Com o apoio das aves de arribação, sob os vivas de gatos e ratos, o sapo candidato ao trono meteu-se dentro da viola do urubu. Este, mal reparando que o instrumento de sete cordas tinha excesso de peso, amarrou-o a tiracolo e bateu asas para o céu e…rru-rru-rru! A festa no céu foi de arromba. Gatos e ratos se esbaldaram, como sempre. Fim de festa, com o sapo barbudo eleito, o urubu agarrou a viola e tocou-se de volta para a terra…rru-rru-rru!

O retorno num céu de brigadeiro ia pelo meio do caminho, quando a bicharada começou a comemorar e o sapo, que vivia discursando, coaxou além da conta. O urubu, ladino, ao espiar dentro da viola viu o batráquio lá no escurinho sob as cordas, agarrado a outros bichos menores não identificados. E, naquelas lonjuras, o urubu emborcou a viola. O sapo e seus companheiros despencaram-se zunindo céu abaixo.

E dizia o sapo na queda: “Béu-Béu! Se desta eu escapar, nunca mais posse no céu!”. E vendo as serras lá embaixo: “Arreda pedra, se não eu te rebento!”.

Bateu em cima das pedras como um abacate maduro, espapaçando-se todo. Ficou em pedaços. Nossa Senhora do Bom Socorro, com pena do sapo, juntou todos os pedaços e o sapo barbudo sobreviveu todo alquebrado. Por isso os batráquios têm o couro todo cheio de remendos.

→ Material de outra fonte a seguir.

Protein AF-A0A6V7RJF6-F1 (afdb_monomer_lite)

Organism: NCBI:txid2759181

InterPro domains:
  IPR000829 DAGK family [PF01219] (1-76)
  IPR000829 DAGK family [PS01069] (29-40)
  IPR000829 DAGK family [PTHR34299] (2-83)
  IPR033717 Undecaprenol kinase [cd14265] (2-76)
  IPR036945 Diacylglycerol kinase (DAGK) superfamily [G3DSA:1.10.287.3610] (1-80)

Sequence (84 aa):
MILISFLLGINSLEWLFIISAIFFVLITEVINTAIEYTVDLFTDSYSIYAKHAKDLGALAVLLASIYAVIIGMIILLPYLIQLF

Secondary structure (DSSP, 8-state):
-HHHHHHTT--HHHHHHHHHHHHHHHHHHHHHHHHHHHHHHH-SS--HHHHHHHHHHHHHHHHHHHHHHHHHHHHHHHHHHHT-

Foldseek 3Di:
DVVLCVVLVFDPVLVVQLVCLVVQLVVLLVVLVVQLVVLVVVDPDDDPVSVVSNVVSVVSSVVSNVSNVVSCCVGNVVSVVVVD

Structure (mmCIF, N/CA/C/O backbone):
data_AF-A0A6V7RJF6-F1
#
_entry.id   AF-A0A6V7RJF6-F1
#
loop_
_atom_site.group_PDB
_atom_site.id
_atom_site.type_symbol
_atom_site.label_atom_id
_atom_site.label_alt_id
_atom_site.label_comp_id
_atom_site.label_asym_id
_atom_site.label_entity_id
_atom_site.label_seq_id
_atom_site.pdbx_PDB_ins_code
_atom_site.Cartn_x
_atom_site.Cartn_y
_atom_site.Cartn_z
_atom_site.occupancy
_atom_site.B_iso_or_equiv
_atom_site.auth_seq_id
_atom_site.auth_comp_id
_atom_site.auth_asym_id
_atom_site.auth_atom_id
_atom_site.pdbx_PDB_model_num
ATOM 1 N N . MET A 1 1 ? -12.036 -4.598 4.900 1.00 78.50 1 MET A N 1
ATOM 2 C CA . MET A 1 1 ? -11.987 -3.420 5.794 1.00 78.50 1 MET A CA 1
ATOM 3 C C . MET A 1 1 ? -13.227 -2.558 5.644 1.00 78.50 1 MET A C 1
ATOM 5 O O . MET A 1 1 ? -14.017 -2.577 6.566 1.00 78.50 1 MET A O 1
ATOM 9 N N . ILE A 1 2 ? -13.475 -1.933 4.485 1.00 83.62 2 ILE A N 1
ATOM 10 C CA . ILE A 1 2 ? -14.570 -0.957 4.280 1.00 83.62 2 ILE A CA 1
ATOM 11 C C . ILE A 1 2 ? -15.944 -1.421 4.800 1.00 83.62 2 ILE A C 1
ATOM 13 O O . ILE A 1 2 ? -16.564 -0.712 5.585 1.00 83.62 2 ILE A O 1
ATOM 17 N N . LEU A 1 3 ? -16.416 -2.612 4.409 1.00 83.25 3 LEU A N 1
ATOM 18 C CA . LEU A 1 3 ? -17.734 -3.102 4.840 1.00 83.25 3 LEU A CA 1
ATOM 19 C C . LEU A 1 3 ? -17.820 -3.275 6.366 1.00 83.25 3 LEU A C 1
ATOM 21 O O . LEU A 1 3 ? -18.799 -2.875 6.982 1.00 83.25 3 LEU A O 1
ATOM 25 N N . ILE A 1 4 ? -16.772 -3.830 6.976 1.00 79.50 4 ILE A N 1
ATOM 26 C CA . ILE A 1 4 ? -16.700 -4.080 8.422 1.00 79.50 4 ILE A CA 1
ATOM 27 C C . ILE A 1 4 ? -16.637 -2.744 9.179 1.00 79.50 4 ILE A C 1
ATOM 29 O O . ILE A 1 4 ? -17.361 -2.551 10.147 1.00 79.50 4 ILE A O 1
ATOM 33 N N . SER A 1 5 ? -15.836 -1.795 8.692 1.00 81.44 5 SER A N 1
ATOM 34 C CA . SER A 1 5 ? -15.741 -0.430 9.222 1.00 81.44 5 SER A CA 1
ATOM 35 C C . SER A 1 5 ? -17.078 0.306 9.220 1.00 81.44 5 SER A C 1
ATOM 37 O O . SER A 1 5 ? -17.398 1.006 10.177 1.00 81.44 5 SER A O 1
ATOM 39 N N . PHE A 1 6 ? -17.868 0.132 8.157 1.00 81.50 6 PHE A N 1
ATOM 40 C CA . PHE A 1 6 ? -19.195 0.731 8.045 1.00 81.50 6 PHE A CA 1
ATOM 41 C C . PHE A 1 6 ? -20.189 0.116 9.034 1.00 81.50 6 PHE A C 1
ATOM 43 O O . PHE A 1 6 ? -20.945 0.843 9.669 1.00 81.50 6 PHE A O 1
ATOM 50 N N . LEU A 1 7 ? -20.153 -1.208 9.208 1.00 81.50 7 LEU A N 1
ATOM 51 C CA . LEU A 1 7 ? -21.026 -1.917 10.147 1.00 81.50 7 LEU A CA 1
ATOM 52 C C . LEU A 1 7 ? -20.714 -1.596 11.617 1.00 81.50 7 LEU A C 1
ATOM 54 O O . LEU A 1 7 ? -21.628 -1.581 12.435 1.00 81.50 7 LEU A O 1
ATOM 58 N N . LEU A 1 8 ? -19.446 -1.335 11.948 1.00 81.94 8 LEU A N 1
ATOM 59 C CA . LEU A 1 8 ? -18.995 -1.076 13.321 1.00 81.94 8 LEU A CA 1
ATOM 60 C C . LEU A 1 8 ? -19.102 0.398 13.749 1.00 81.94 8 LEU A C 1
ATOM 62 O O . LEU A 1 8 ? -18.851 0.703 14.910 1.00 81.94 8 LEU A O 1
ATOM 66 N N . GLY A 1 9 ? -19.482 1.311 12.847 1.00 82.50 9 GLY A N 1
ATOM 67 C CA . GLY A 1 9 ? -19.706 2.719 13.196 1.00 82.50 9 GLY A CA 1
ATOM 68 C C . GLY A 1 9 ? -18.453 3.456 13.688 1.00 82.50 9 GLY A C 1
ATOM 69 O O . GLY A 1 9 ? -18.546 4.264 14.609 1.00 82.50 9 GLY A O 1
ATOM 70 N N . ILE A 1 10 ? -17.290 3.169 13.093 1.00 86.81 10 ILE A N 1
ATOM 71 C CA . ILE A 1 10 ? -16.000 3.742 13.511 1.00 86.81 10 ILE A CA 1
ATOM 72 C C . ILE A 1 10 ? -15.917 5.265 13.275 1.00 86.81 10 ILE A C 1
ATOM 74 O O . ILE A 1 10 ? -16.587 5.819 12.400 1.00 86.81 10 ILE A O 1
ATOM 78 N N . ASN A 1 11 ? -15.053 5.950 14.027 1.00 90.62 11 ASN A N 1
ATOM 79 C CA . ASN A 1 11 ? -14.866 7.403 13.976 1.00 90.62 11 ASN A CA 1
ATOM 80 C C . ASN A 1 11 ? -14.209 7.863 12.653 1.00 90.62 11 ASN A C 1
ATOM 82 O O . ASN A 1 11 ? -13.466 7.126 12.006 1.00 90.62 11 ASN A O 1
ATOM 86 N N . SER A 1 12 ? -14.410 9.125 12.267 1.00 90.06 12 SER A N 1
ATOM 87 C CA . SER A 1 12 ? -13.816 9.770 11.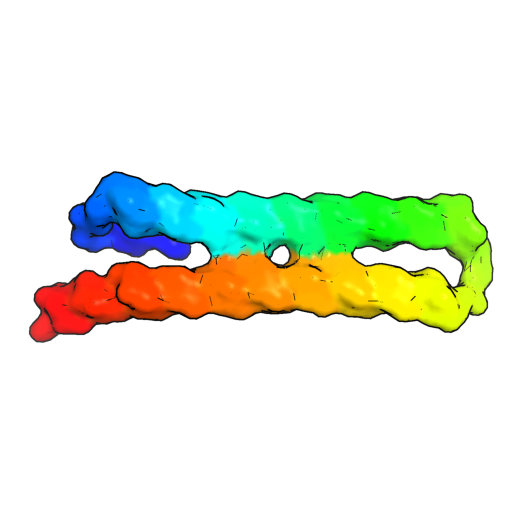086 1.00 90.06 12 SER A CA 1
ATOM 88 C C . SER A 1 12 ? -12.288 9.643 11.013 1.00 90.06 12 SER A C 1
ATOM 90 O O . SER A 1 12 ? -11.741 9.460 9.927 1.00 90.06 12 SER A O 1
ATOM 92 N N . LEU A 1 13 ? -11.584 9.717 12.151 1.00 92.25 13 LEU A N 1
ATOM 93 C CA . LEU A 1 13 ? -10.127 9.512 12.191 1.00 92.25 13 LEU A CA 1
ATOM 94 C C . LEU A 1 13 ? -9.740 8.064 11.866 1.00 92.25 13 LEU A C 1
ATOM 96 O O . LEU A 1 13 ? -8.783 7.829 11.136 1.00 92.25 13 LEU A O 1
ATOM 100 N N . GLU A 1 14 ? -10.497 7.092 12.363 1.00 92.31 14 GLU A N 1
ATOM 101 C CA . GLU A 1 14 ? -10.263 5.671 12.095 1.00 92.31 14 GLU A CA 1
ATOM 102 C C . GLU A 1 14 ? -10.551 5.339 10.626 1.00 92.31 14 GLU A C 1
ATOM 104 O O . GLU A 1 14 ? -9.791 4.611 9.984 1.00 92.31 14 GLU A O 1
ATOM 109 N N . TRP A 1 15 ? -11.582 5.961 10.050 1.00 91.94 15 TRP A N 1
ATOM 110 C CA . TRP A 1 15 ? -11.844 5.923 8.613 1.00 91.94 15 TRP A CA 1
ATOM 111 C C . TRP A 1 15 ? -10.677 6.449 7.785 1.00 91.94 15 TRP A C 1
ATOM 113 O O . TRP A 1 15 ? -10.318 5.820 6.7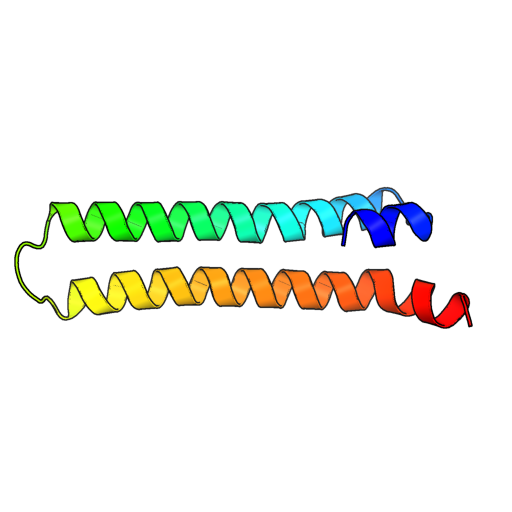90 1.00 91.94 15 TRP A O 1
ATOM 123 N N . LEU A 1 16 ? -10.062 7.562 8.193 1.00 94.50 16 LEU A N 1
ATOM 124 C CA . LEU A 1 16 ? -8.911 8.124 7.488 1.00 94.50 16 LEU A CA 1
ATOM 125 C C . LEU A 1 16 ? -7.752 7.121 7.425 1.00 94.50 16 LEU A C 1
ATOM 127 O O . LEU A 1 16 ? -7.163 6.949 6.360 1.00 94.50 16 LEU A O 1
ATOM 131 N N . PHE A 1 17 ? -7.468 6.420 8.527 1.00 94.38 17 PHE A N 1
ATOM 132 C CA . PHE A 1 17 ? -6.424 5.391 8.570 1.00 94.38 17 PHE A CA 1
ATOM 133 C C . PHE A 1 17 ? -6.775 4.141 7.756 1.00 94.38 17 PHE A C 1
ATOM 135 O O . PHE A 1 17 ? -5.909 3.554 7.112 1.00 94.38 17 PHE A O 1
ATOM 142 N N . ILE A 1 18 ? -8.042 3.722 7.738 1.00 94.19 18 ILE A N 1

O bode que deu, vou te contar! A aventura celeste terminou com o sapo barbudo em terra firme, porém acusado de transgredir as leis da natureza do Reino. “Quando botam a mão no jarro, quem nunca comeu melado, quando come, se lambuza!” – sentenciou a coruja. Condenado a 12 anos de cadeia, mesmo assim o líder enclausurado ainda hoje é aclamado pelos gatos, amaldiçoado pelos ratos e zombado pelos picaretas que o enfiaram na viola do urubu.